Wow. You just had to go there. Seriously, you're being so weird. Stop thinking like that. Do you realize how disgusted she'd be if she knew you thought about her like this? She'd run away and never talk to you again. She's just doing this out of pity. She doesn't actually like you. How could she? You're so weird and so ugly. It probably hurts her to look at you. There's nothing appealing about you. She'll abandon you soon enough.

"Hey, Gee," I try to smile back at her. I've never been good at faking my emotions. And considering how often I get sad that's probably not a good thing.

She bits her lips and frowns. "What's wrong?" I can never understand why she cares. Why does it matter to her that there's something wrong?

Because she wants to get rid of it as soon as possible. Wanna know why? You're just dead weight when your upset. When you forget how awful you are you actually are somewhat decent to hang out with. As much as you can be. She just wants to pacify you so she can use you.

That's not true. Gee isn't doing that. She isn't using me.

Well why else is she your "friend?" She's using you for something. Don't tell me you actually thinks she actually likes you. You can't be that stupid. Oh wait I forgot who I was talking to.

"Patty?" She asks gently. She has a look of actual concern in her eyes and I don't understand it at all. She's not really concerned about me. She probably is just using me for something and I hate it because I wish she could like me.
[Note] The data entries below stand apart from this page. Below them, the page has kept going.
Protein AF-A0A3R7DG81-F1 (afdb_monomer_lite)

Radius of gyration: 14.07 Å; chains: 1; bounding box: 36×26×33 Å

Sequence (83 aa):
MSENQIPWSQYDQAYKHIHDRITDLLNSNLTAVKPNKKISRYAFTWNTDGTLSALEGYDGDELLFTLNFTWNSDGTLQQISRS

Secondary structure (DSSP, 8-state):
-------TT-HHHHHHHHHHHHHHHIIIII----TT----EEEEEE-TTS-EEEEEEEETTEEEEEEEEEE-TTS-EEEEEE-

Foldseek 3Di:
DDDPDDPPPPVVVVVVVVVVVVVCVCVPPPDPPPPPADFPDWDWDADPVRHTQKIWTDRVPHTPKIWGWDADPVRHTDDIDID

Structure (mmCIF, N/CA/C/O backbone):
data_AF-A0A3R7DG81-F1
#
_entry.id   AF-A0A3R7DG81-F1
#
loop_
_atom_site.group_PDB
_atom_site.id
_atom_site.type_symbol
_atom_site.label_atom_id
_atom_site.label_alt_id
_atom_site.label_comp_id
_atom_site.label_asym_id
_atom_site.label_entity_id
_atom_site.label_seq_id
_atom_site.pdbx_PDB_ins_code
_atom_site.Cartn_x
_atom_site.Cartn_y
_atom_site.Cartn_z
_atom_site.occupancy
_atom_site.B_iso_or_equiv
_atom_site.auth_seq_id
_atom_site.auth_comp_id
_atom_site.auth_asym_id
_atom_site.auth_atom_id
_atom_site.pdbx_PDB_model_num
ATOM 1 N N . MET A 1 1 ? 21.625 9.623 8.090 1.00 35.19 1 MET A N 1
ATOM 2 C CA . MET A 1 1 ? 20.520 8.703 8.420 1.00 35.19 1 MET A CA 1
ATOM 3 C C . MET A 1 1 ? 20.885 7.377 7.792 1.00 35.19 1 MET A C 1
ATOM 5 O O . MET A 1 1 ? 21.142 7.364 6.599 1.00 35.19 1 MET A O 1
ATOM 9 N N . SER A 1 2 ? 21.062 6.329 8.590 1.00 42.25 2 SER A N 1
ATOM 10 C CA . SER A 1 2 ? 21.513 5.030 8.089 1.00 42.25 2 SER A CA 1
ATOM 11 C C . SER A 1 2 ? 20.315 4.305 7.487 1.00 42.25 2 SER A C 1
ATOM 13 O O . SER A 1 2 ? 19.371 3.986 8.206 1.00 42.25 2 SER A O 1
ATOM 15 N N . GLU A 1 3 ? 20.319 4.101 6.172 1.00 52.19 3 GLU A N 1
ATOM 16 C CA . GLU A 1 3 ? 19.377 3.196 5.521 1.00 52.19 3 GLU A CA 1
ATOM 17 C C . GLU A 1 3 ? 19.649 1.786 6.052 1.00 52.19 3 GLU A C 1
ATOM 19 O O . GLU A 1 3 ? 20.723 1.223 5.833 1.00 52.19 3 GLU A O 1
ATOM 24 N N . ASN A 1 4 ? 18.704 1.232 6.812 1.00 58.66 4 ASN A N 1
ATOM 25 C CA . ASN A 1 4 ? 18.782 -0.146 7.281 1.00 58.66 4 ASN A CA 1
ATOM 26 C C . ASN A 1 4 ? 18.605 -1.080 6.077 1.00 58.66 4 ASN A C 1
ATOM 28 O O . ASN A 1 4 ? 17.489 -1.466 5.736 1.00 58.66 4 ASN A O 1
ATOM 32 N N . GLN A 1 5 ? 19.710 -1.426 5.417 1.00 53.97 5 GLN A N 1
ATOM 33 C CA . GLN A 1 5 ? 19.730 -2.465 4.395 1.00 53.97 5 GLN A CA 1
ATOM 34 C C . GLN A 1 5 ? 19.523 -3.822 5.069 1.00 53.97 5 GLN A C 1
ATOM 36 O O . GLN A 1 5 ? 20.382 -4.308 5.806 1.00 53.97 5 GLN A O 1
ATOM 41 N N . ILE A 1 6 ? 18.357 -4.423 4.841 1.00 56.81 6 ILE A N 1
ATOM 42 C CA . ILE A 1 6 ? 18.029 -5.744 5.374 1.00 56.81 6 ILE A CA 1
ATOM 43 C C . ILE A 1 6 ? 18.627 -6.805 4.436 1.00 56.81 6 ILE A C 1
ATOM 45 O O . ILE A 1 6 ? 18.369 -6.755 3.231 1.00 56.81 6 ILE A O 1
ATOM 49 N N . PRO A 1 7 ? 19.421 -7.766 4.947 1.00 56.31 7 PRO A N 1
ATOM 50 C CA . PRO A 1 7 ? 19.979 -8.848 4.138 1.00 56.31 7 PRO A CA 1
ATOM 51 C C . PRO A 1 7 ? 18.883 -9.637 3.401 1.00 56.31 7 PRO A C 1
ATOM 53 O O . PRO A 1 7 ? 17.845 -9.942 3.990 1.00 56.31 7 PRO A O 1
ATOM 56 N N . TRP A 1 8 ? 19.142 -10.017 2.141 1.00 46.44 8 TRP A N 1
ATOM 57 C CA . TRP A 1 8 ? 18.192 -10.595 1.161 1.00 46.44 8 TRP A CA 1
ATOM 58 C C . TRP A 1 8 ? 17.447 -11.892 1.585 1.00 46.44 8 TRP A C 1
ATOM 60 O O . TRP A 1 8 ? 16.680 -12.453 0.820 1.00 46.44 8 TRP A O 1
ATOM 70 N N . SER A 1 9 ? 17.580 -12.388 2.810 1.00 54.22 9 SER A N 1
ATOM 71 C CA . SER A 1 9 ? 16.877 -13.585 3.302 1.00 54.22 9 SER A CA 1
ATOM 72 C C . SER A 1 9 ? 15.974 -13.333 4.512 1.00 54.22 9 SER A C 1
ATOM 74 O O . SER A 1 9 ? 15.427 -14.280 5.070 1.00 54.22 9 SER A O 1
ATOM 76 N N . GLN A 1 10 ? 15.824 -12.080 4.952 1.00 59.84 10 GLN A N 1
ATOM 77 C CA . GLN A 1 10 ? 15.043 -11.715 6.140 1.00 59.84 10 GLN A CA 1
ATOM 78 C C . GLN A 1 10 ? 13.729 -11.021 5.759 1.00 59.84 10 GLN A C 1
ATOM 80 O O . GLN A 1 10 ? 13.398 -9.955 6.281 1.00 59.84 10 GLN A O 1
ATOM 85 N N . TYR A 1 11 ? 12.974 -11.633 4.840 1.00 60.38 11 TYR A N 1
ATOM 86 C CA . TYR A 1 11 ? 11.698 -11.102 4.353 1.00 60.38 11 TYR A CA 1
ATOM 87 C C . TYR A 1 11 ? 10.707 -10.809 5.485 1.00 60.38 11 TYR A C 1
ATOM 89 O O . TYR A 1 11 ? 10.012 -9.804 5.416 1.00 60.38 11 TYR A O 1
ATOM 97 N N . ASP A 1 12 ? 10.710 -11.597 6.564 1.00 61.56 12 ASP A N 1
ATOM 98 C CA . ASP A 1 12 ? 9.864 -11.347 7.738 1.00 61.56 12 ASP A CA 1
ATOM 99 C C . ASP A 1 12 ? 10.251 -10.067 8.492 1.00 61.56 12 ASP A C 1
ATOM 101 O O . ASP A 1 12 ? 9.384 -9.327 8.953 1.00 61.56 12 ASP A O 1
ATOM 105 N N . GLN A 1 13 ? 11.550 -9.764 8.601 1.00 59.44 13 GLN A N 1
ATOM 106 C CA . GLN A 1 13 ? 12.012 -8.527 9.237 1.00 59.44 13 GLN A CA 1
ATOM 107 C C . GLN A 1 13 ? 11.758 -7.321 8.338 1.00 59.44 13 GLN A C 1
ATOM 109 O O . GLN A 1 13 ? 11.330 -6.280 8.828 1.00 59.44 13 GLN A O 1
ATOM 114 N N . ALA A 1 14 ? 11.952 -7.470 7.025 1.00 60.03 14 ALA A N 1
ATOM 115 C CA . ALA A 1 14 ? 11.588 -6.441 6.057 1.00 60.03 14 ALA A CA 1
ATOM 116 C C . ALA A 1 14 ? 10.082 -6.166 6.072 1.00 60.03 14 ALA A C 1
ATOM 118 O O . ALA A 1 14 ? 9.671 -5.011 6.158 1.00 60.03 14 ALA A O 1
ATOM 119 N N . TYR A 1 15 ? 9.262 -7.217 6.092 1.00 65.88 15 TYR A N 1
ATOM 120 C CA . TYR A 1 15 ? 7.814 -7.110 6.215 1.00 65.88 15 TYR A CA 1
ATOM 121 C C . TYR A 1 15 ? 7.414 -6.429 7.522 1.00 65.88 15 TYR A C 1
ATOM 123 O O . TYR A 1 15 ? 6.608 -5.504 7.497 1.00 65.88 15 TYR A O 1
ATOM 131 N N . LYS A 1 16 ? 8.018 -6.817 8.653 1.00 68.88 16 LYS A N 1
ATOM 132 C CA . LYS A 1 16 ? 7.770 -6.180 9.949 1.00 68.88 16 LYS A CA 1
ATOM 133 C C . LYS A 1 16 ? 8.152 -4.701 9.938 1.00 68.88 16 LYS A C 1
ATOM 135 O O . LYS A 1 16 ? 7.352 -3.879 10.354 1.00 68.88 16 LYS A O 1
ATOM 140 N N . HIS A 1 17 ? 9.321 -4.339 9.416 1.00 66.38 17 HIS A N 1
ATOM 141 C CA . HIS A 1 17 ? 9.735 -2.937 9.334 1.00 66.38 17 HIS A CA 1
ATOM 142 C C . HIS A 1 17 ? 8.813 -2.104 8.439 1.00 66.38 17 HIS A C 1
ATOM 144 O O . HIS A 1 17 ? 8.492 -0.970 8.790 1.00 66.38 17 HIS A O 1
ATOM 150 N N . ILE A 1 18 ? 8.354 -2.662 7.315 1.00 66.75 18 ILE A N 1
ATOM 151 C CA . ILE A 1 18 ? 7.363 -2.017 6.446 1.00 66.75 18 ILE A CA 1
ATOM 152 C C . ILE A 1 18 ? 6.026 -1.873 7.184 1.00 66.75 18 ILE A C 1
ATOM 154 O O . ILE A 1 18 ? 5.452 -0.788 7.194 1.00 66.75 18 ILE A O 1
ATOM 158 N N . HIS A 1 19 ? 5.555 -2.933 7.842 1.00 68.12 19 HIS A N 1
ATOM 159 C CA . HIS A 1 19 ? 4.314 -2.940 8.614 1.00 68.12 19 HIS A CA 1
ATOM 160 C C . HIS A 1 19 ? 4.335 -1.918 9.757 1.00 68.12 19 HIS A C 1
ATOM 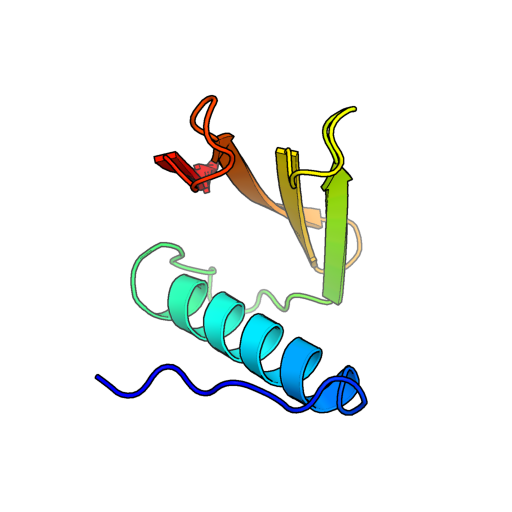162 O O . HIS A 1 19 ? 3.406 -1.119 9.886 1.00 68.12 19 HIS A O 1
ATOM 168 N N . ASP A 1 20 ? 5.405 -1.909 10.549 1.00 67.94 20 ASP A N 1
ATOM 169 C CA . ASP A 1 20 ? 5.606 -0.991 11.668 1.00 67.94 20 ASP A CA 1
ATOM 170 C C . ASP A 1 20 ? 5.692 0.449 11.150 1.00 67.94 20 ASP A C 1
ATOM 172 O O . ASP A 1 20 ? 5.035 1.338 11.683 1.00 67.94 20 ASP A O 1
ATOM 176 N N . ARG A 1 21 ? 6.407 0.689 10.040 1.00 67.44 21 ARG A N 1
ATOM 177 C CA . ARG A 1 21 ? 6.522 2.031 9.456 1.00 67.44 21 ARG A CA 1
ATOM 178 C C . ARG A 1 21 ? 5.207 2.536 8.869 1.00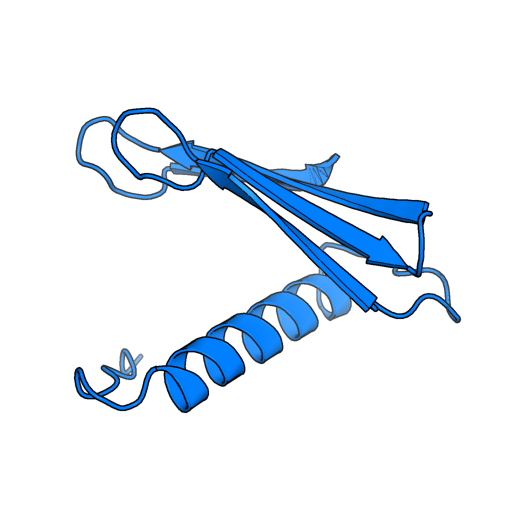 67.44 21 ARG A C 1
ATOM 180 O O . ARG A 1 21 ? 4.910 3.718 9.021 1.00 67.44 21 ARG A O 1
ATOM 187 N N . ILE A 1 22 ? 4.427 1.675 8.216 1.00 65.94 22 ILE A N 1
ATOM 188 C CA . ILE A 1 22 ? 3.075 2.010 7.751 1.00 65.94 22 ILE A CA 1
ATOM 189 C C . ILE A 1 22 ? 2.204 2.344 8.962 1.00 65.94 22 ILE A C 1
ATOM 191 O O . ILE A 1 22 ? 1.598 3.407 8.991 1.00 65.94 22 ILE A O 1
ATOM 195 N N . THR A 1 23 ? 2.208 1.507 9.996 1.00 61.19 23 THR A N 1
ATOM 196 C CA . THR A 1 23 ? 1.432 1.729 11.225 1.00 61.19 23 THR A CA 1
ATOM 197 C C . THR A 1 23 ? 1.810 3.045 11.911 1.00 61.19 23 THR A C 1
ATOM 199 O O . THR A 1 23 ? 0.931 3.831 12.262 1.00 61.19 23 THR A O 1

But that's really impossible.
The only thing worse then that is that I can never figure out what she wants from me. What do I even have to offer? Extreme loyalty and companionship because I have absolutely no one else to turn to?

Oh no. Oh no this isn't going to happen. Look at what you're doing. You're getting upset. It's getting bad. You better clean your act up right now. You're just going to be upset all night, aren't you? You're going to make her take care of you and pity you all night? You selfish bitch! What is wrong with you? You can't just go over to people's houses and cry the entire time! Is that all your capable of? Remember what happened the last time you were invited to a party? Remember how you cried so hard and made everyone stop what they were doing to pay attention to you? Remember how you ruined their night and Mom had to come pick you up early because everyone hated you and wanted you gone as quickly as possible? You're going to do that again with Gee. You're absolutely pathetic and selfish.

"It's fine. I'm just overthinking," I try to smile at her. I'm awful at fake smiles. Maybe that's a good thing. But how could it be with how often I get upset?